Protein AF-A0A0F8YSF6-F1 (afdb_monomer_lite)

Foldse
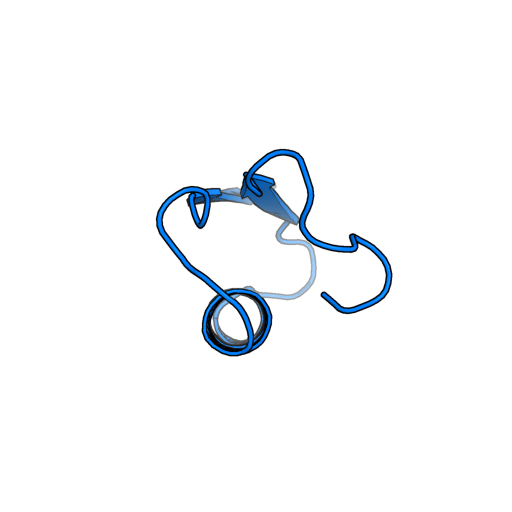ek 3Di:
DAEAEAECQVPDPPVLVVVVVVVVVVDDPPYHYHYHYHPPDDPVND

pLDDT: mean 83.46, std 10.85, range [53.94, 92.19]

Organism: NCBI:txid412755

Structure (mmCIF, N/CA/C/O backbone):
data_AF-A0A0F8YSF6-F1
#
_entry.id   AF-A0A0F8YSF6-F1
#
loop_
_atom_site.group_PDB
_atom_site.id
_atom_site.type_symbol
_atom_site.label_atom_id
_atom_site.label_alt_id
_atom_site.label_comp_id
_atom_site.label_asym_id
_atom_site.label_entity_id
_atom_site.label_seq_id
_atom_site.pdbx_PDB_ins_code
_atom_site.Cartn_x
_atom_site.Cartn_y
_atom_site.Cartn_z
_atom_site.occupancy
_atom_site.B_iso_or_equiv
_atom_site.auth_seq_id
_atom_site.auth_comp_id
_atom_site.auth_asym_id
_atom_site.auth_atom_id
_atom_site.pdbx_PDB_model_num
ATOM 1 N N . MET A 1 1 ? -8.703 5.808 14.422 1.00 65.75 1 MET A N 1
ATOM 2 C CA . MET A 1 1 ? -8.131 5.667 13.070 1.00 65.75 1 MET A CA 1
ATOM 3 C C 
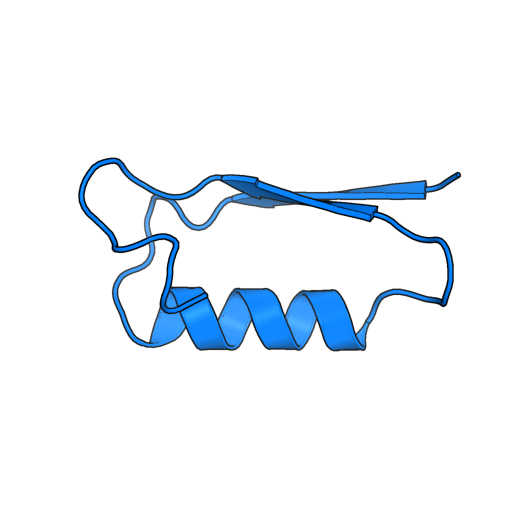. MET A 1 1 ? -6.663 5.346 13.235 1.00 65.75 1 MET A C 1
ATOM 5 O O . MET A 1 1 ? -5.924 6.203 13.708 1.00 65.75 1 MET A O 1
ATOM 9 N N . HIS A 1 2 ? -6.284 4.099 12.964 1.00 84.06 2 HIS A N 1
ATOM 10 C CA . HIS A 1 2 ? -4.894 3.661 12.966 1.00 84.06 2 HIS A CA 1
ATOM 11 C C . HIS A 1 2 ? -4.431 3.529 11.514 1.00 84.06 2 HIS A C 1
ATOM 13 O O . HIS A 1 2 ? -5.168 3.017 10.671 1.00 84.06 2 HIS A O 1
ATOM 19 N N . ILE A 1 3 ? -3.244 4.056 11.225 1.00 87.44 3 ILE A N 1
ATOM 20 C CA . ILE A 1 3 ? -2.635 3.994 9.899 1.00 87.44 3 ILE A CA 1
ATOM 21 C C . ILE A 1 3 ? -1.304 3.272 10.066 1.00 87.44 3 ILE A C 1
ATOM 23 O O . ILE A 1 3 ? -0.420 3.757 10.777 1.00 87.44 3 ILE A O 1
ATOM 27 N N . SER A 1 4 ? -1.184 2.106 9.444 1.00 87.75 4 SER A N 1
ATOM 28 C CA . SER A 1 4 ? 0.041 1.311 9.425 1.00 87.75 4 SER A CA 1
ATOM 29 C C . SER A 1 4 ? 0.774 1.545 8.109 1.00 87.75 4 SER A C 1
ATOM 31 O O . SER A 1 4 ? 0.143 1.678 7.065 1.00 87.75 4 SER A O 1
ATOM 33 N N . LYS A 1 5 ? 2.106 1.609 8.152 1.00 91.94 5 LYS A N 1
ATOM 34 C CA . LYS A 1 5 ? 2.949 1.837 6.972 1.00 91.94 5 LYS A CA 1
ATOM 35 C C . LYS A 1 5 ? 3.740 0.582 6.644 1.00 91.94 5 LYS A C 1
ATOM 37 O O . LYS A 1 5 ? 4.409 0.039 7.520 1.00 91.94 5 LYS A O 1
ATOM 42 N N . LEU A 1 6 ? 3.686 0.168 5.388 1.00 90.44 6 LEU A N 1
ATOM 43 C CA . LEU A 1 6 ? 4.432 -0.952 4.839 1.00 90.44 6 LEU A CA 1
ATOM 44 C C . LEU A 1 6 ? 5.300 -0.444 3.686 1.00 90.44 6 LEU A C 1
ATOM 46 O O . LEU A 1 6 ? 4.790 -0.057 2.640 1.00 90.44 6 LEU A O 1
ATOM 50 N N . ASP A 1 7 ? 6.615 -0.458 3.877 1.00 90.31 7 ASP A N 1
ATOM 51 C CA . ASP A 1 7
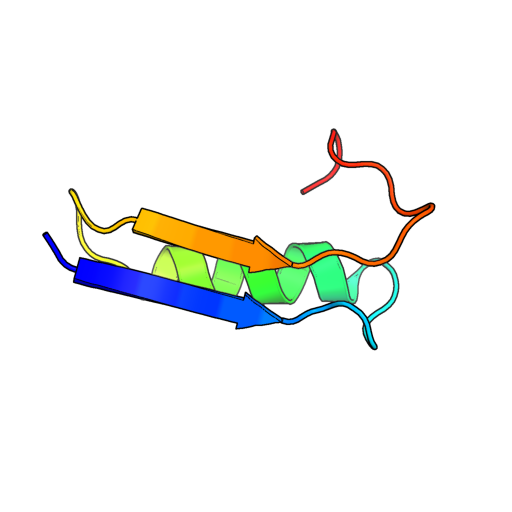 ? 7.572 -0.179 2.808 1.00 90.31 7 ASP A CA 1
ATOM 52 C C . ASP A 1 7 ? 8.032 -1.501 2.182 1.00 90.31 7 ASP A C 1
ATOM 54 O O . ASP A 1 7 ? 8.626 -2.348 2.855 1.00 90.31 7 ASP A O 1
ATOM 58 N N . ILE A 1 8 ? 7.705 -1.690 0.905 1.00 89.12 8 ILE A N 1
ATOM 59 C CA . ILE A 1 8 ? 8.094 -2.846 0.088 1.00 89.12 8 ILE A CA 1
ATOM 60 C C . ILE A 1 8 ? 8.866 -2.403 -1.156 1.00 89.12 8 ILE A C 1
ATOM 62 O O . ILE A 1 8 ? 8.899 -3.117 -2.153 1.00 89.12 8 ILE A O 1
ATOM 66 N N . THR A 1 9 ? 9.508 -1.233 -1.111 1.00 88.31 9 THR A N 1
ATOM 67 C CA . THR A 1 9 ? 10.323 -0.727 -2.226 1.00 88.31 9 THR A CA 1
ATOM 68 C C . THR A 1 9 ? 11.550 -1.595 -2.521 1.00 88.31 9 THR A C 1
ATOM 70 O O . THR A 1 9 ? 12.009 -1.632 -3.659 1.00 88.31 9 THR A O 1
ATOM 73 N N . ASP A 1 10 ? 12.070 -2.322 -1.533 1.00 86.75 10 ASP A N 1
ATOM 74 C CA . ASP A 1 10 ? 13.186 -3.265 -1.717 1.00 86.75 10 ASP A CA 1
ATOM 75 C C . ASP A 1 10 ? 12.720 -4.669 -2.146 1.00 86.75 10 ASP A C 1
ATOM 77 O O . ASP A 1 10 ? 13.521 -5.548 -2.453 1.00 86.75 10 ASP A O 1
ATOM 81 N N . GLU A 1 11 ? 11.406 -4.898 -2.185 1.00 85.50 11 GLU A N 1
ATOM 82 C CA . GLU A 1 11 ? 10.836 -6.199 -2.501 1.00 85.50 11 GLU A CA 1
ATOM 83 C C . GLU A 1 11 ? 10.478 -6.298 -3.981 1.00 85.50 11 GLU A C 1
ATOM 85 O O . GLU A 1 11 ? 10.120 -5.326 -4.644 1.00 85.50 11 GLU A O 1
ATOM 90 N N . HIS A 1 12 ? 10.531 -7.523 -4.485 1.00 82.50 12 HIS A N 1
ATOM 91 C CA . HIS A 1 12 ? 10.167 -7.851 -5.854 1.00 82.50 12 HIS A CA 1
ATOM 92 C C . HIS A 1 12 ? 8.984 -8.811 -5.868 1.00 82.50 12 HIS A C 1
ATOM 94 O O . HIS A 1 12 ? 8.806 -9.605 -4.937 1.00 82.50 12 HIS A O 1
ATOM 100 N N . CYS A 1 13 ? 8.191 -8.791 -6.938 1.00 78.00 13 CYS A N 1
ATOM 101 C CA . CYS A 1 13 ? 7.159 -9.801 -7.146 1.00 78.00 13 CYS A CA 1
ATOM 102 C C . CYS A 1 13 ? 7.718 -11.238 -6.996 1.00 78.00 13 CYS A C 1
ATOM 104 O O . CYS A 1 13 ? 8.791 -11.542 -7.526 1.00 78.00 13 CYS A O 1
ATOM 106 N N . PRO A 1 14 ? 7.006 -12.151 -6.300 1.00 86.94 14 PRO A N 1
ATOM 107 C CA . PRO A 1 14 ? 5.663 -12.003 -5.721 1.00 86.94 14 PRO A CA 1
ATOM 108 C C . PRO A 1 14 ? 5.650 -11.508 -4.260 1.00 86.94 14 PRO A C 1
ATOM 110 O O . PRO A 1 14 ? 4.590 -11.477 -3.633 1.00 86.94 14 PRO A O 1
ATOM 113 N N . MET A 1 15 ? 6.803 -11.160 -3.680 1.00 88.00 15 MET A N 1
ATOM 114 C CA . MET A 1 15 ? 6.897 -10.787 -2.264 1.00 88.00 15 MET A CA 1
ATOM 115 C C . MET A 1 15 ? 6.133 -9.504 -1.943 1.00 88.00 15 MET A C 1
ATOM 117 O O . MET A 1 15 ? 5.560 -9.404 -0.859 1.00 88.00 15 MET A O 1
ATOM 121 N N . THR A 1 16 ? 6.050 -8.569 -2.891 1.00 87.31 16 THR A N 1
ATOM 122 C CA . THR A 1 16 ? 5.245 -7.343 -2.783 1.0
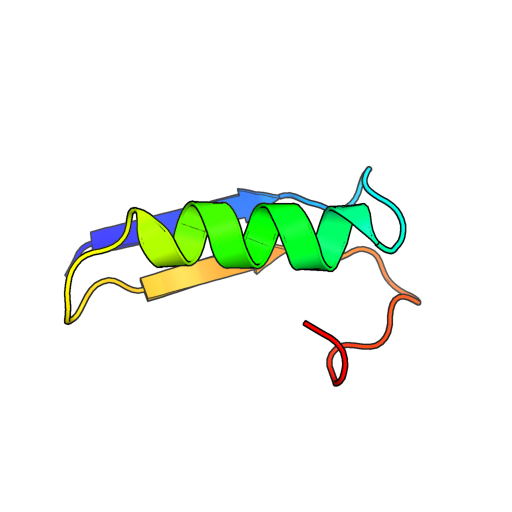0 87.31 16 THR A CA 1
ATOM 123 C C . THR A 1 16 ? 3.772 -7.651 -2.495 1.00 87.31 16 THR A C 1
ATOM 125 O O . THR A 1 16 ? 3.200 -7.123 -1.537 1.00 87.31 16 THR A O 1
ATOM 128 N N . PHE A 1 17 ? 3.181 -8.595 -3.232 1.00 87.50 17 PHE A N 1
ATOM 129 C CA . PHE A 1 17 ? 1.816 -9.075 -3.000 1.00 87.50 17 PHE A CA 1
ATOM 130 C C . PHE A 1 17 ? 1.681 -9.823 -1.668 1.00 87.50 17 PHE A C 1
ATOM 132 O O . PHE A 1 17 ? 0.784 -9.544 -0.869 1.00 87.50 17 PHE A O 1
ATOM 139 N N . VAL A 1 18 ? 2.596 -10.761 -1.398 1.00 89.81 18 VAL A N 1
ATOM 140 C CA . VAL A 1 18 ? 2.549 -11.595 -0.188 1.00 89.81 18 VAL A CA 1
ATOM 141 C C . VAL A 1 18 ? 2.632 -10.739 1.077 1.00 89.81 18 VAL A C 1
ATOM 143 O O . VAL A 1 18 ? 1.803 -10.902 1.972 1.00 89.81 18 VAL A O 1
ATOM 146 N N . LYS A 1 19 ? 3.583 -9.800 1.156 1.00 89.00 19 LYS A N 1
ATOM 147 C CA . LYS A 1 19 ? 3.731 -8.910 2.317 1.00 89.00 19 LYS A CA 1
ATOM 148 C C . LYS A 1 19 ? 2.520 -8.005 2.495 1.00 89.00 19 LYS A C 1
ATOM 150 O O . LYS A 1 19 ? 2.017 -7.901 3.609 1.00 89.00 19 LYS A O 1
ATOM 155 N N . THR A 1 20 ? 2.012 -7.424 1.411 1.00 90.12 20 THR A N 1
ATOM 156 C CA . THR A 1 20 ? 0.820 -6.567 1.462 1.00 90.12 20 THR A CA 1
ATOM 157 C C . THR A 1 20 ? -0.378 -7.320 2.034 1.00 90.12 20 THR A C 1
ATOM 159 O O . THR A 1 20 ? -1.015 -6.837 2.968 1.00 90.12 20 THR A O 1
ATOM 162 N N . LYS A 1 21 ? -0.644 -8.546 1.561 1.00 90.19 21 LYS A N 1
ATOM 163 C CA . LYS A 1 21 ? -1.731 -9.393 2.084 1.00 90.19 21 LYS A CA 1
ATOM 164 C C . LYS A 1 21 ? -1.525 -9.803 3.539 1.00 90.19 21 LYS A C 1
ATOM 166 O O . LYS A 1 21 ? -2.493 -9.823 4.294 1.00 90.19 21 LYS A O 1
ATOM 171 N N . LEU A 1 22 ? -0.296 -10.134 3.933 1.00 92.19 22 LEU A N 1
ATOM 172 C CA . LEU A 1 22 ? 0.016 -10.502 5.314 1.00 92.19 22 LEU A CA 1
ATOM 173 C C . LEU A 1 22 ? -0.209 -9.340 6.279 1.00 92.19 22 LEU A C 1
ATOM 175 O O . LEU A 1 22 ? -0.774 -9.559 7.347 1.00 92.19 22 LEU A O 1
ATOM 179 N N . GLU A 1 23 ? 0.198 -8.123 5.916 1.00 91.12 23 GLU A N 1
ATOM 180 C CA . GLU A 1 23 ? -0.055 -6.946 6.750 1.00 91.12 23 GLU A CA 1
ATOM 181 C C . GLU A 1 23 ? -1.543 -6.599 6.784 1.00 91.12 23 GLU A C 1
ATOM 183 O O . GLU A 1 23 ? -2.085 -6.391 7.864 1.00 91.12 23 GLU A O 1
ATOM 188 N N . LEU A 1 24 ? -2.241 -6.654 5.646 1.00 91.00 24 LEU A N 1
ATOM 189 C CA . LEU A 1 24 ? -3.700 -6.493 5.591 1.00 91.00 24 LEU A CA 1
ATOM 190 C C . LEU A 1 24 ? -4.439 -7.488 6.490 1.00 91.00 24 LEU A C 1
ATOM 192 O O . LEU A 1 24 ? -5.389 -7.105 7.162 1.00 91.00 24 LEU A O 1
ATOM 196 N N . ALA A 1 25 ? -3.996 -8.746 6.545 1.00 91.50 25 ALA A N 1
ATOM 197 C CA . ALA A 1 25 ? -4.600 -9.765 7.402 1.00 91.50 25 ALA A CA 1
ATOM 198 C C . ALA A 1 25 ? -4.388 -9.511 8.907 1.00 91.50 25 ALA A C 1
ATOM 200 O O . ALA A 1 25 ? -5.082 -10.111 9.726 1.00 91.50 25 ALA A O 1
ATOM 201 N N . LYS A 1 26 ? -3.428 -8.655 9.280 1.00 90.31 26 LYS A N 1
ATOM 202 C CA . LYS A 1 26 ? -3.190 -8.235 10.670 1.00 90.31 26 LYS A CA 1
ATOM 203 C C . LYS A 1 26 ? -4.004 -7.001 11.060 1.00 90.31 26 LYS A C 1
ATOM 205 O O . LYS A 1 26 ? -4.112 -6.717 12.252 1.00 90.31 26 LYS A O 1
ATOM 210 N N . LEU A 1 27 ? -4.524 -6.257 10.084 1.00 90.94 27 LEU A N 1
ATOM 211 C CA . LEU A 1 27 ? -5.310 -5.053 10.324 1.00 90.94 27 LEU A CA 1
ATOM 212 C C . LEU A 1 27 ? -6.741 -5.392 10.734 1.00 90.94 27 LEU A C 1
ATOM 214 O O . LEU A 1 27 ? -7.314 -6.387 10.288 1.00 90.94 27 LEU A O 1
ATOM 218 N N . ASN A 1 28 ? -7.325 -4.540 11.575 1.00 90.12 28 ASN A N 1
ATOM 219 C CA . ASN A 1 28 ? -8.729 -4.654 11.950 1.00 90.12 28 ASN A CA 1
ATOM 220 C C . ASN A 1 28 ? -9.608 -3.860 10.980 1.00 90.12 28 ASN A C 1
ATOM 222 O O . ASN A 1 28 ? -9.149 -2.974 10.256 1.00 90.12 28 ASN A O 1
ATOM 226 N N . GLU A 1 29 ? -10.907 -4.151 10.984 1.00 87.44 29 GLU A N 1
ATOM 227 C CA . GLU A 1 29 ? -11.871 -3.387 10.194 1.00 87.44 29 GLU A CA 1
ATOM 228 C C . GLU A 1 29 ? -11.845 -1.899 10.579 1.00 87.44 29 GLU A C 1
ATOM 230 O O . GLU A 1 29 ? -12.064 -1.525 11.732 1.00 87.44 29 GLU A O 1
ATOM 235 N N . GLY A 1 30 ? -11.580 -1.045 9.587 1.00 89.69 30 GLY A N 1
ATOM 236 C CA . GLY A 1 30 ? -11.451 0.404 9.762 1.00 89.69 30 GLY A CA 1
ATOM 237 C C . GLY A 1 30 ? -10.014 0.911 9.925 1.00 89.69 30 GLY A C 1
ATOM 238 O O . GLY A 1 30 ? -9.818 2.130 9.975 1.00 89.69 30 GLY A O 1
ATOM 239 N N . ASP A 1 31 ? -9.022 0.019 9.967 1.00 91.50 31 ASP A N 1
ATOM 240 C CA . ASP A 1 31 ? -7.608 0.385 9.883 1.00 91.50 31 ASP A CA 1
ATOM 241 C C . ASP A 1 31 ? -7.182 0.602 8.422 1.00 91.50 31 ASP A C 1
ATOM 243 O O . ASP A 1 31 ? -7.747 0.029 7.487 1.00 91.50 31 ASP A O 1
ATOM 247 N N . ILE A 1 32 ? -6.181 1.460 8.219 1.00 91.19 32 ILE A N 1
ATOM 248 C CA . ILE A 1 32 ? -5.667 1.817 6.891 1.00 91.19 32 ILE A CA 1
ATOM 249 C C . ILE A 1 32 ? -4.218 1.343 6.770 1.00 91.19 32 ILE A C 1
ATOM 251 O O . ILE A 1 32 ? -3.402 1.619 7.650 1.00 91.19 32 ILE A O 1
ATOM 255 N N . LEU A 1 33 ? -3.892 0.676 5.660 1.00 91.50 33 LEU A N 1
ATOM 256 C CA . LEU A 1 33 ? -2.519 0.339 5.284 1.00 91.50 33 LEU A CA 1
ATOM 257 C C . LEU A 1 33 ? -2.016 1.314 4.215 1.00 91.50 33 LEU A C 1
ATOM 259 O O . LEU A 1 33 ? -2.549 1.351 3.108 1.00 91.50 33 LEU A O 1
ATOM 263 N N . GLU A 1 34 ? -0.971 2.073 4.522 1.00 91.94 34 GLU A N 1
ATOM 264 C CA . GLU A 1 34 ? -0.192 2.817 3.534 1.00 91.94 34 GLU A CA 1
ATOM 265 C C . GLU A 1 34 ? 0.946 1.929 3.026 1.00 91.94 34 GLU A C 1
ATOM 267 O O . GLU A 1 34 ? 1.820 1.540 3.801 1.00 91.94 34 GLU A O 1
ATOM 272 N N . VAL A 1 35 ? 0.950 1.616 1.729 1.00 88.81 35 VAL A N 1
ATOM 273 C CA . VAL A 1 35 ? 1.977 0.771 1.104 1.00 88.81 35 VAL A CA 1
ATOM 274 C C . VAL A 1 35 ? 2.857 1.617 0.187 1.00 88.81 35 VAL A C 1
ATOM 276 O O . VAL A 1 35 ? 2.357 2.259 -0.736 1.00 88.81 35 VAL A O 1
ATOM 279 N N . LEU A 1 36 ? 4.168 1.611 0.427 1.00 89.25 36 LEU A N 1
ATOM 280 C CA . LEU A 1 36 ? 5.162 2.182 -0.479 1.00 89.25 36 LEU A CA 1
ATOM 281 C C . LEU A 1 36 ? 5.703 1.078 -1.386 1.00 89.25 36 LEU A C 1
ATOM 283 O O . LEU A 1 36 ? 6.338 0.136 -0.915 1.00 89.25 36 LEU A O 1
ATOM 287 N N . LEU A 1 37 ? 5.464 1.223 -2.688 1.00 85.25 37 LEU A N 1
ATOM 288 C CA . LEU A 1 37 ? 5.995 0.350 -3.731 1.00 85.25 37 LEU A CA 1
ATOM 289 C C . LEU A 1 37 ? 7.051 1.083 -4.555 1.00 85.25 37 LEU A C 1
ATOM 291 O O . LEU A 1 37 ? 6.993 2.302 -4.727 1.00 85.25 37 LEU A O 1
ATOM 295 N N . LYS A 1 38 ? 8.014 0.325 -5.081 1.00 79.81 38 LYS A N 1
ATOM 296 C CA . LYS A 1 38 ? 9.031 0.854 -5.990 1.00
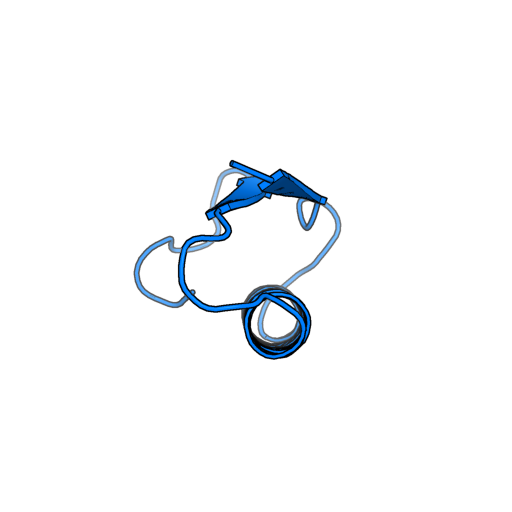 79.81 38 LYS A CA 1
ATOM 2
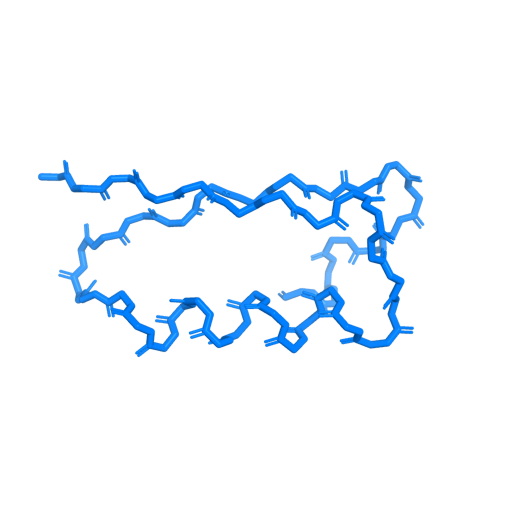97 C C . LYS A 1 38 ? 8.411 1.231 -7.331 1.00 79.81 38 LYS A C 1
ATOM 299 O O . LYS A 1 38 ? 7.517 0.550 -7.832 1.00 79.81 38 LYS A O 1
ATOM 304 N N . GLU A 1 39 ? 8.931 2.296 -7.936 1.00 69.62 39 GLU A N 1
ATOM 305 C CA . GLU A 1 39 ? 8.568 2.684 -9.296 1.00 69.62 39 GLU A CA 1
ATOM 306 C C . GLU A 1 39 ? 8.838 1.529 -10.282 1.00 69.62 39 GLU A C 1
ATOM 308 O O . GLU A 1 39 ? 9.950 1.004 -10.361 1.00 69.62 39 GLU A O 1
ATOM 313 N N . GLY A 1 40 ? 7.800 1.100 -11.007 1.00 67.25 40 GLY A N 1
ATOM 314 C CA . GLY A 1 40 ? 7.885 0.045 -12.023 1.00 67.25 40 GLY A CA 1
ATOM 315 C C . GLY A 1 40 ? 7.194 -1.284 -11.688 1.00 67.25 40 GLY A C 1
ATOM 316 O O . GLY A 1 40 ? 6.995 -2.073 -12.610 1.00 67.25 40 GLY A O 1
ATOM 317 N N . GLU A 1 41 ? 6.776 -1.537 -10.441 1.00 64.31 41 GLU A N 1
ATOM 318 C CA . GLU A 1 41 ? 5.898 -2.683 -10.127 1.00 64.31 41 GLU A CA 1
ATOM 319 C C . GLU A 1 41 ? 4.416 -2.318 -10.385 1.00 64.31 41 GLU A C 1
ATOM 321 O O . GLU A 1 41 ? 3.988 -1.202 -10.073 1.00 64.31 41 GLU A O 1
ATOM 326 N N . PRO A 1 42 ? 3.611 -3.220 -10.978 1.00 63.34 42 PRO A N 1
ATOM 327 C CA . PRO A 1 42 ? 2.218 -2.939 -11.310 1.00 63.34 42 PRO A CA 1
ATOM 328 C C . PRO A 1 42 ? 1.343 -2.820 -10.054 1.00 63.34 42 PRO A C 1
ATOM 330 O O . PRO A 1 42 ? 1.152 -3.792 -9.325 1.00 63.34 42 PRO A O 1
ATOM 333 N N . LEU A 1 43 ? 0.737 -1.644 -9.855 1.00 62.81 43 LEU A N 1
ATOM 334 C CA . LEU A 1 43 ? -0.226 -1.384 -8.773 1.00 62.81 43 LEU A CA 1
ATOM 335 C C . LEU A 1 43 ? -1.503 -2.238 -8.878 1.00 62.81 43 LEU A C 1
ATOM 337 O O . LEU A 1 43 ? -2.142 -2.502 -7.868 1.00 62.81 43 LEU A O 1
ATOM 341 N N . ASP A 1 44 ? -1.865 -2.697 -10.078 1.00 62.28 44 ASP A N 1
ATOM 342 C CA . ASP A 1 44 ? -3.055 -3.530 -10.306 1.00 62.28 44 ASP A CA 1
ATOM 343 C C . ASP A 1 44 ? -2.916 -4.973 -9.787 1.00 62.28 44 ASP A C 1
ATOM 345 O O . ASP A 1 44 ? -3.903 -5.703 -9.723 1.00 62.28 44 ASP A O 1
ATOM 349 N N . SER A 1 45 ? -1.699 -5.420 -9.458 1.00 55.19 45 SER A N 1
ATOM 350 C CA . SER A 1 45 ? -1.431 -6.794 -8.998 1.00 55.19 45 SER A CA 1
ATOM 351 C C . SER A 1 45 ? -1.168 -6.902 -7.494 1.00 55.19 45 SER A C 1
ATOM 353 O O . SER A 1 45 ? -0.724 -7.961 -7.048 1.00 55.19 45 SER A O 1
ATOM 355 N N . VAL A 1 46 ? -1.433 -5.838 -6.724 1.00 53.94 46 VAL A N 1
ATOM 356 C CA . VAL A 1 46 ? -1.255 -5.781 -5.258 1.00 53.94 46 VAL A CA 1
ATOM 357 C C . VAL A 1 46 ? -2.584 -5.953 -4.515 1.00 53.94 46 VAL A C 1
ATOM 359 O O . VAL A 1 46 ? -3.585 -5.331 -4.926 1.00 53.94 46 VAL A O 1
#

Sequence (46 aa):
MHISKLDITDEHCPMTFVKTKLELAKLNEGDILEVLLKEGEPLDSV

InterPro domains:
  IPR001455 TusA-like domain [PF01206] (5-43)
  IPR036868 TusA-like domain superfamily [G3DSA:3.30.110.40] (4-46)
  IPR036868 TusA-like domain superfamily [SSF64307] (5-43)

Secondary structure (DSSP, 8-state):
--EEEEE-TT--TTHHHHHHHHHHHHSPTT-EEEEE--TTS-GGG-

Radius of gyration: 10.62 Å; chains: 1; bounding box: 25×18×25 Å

[The problem]
Give again exactly, and only, the lines above starting at the one with "ATOM 104 O O" and ending at the one with "ATOM 117 O O".

[Your response]
ATOM 104 O O . CYS A 1 13 ? 8.791 -11.542 -7.526 1.00 78.00 13 CYS A O 1
ATOM 106 N N . PRO A 1 14 ? 7.006 -12.151 -6.300 1.00 86.94 14 PRO A N 1
ATOM 107 C CA . PRO A 1 14 ? 5.663 -12.003 -5.721 1.00 86.94 14 PRO A CA 1
ATOM 108 C C . PRO A 1 14 ? 5.650 -11.508 -4.260 1.00 86.94 14 PRO A C 1
ATOM 110 O O . PRO A 1 14 ? 4.590 -11.477 -3.633 1.00 86.94 14 PRO A O 1
ATOM 113 N N . MET A 1 15 ? 6.803 -11.160 -3.680 1.00 88.00 15 MET A N 1
ATOM 114 C CA . MET A 1 15 ? 6.897 -10.787 -2.264 1.00 88.00 15 MET A CA 1
ATOM 115 C C . MET A 1 15 ? 6.133 -9.504 -1.943 1.00 88.00 15 MET A C 1
ATOM 117 O O . MET A 1 15 ? 5.560 -9.404 -0.859 1.00 88.00 15 MET A O 1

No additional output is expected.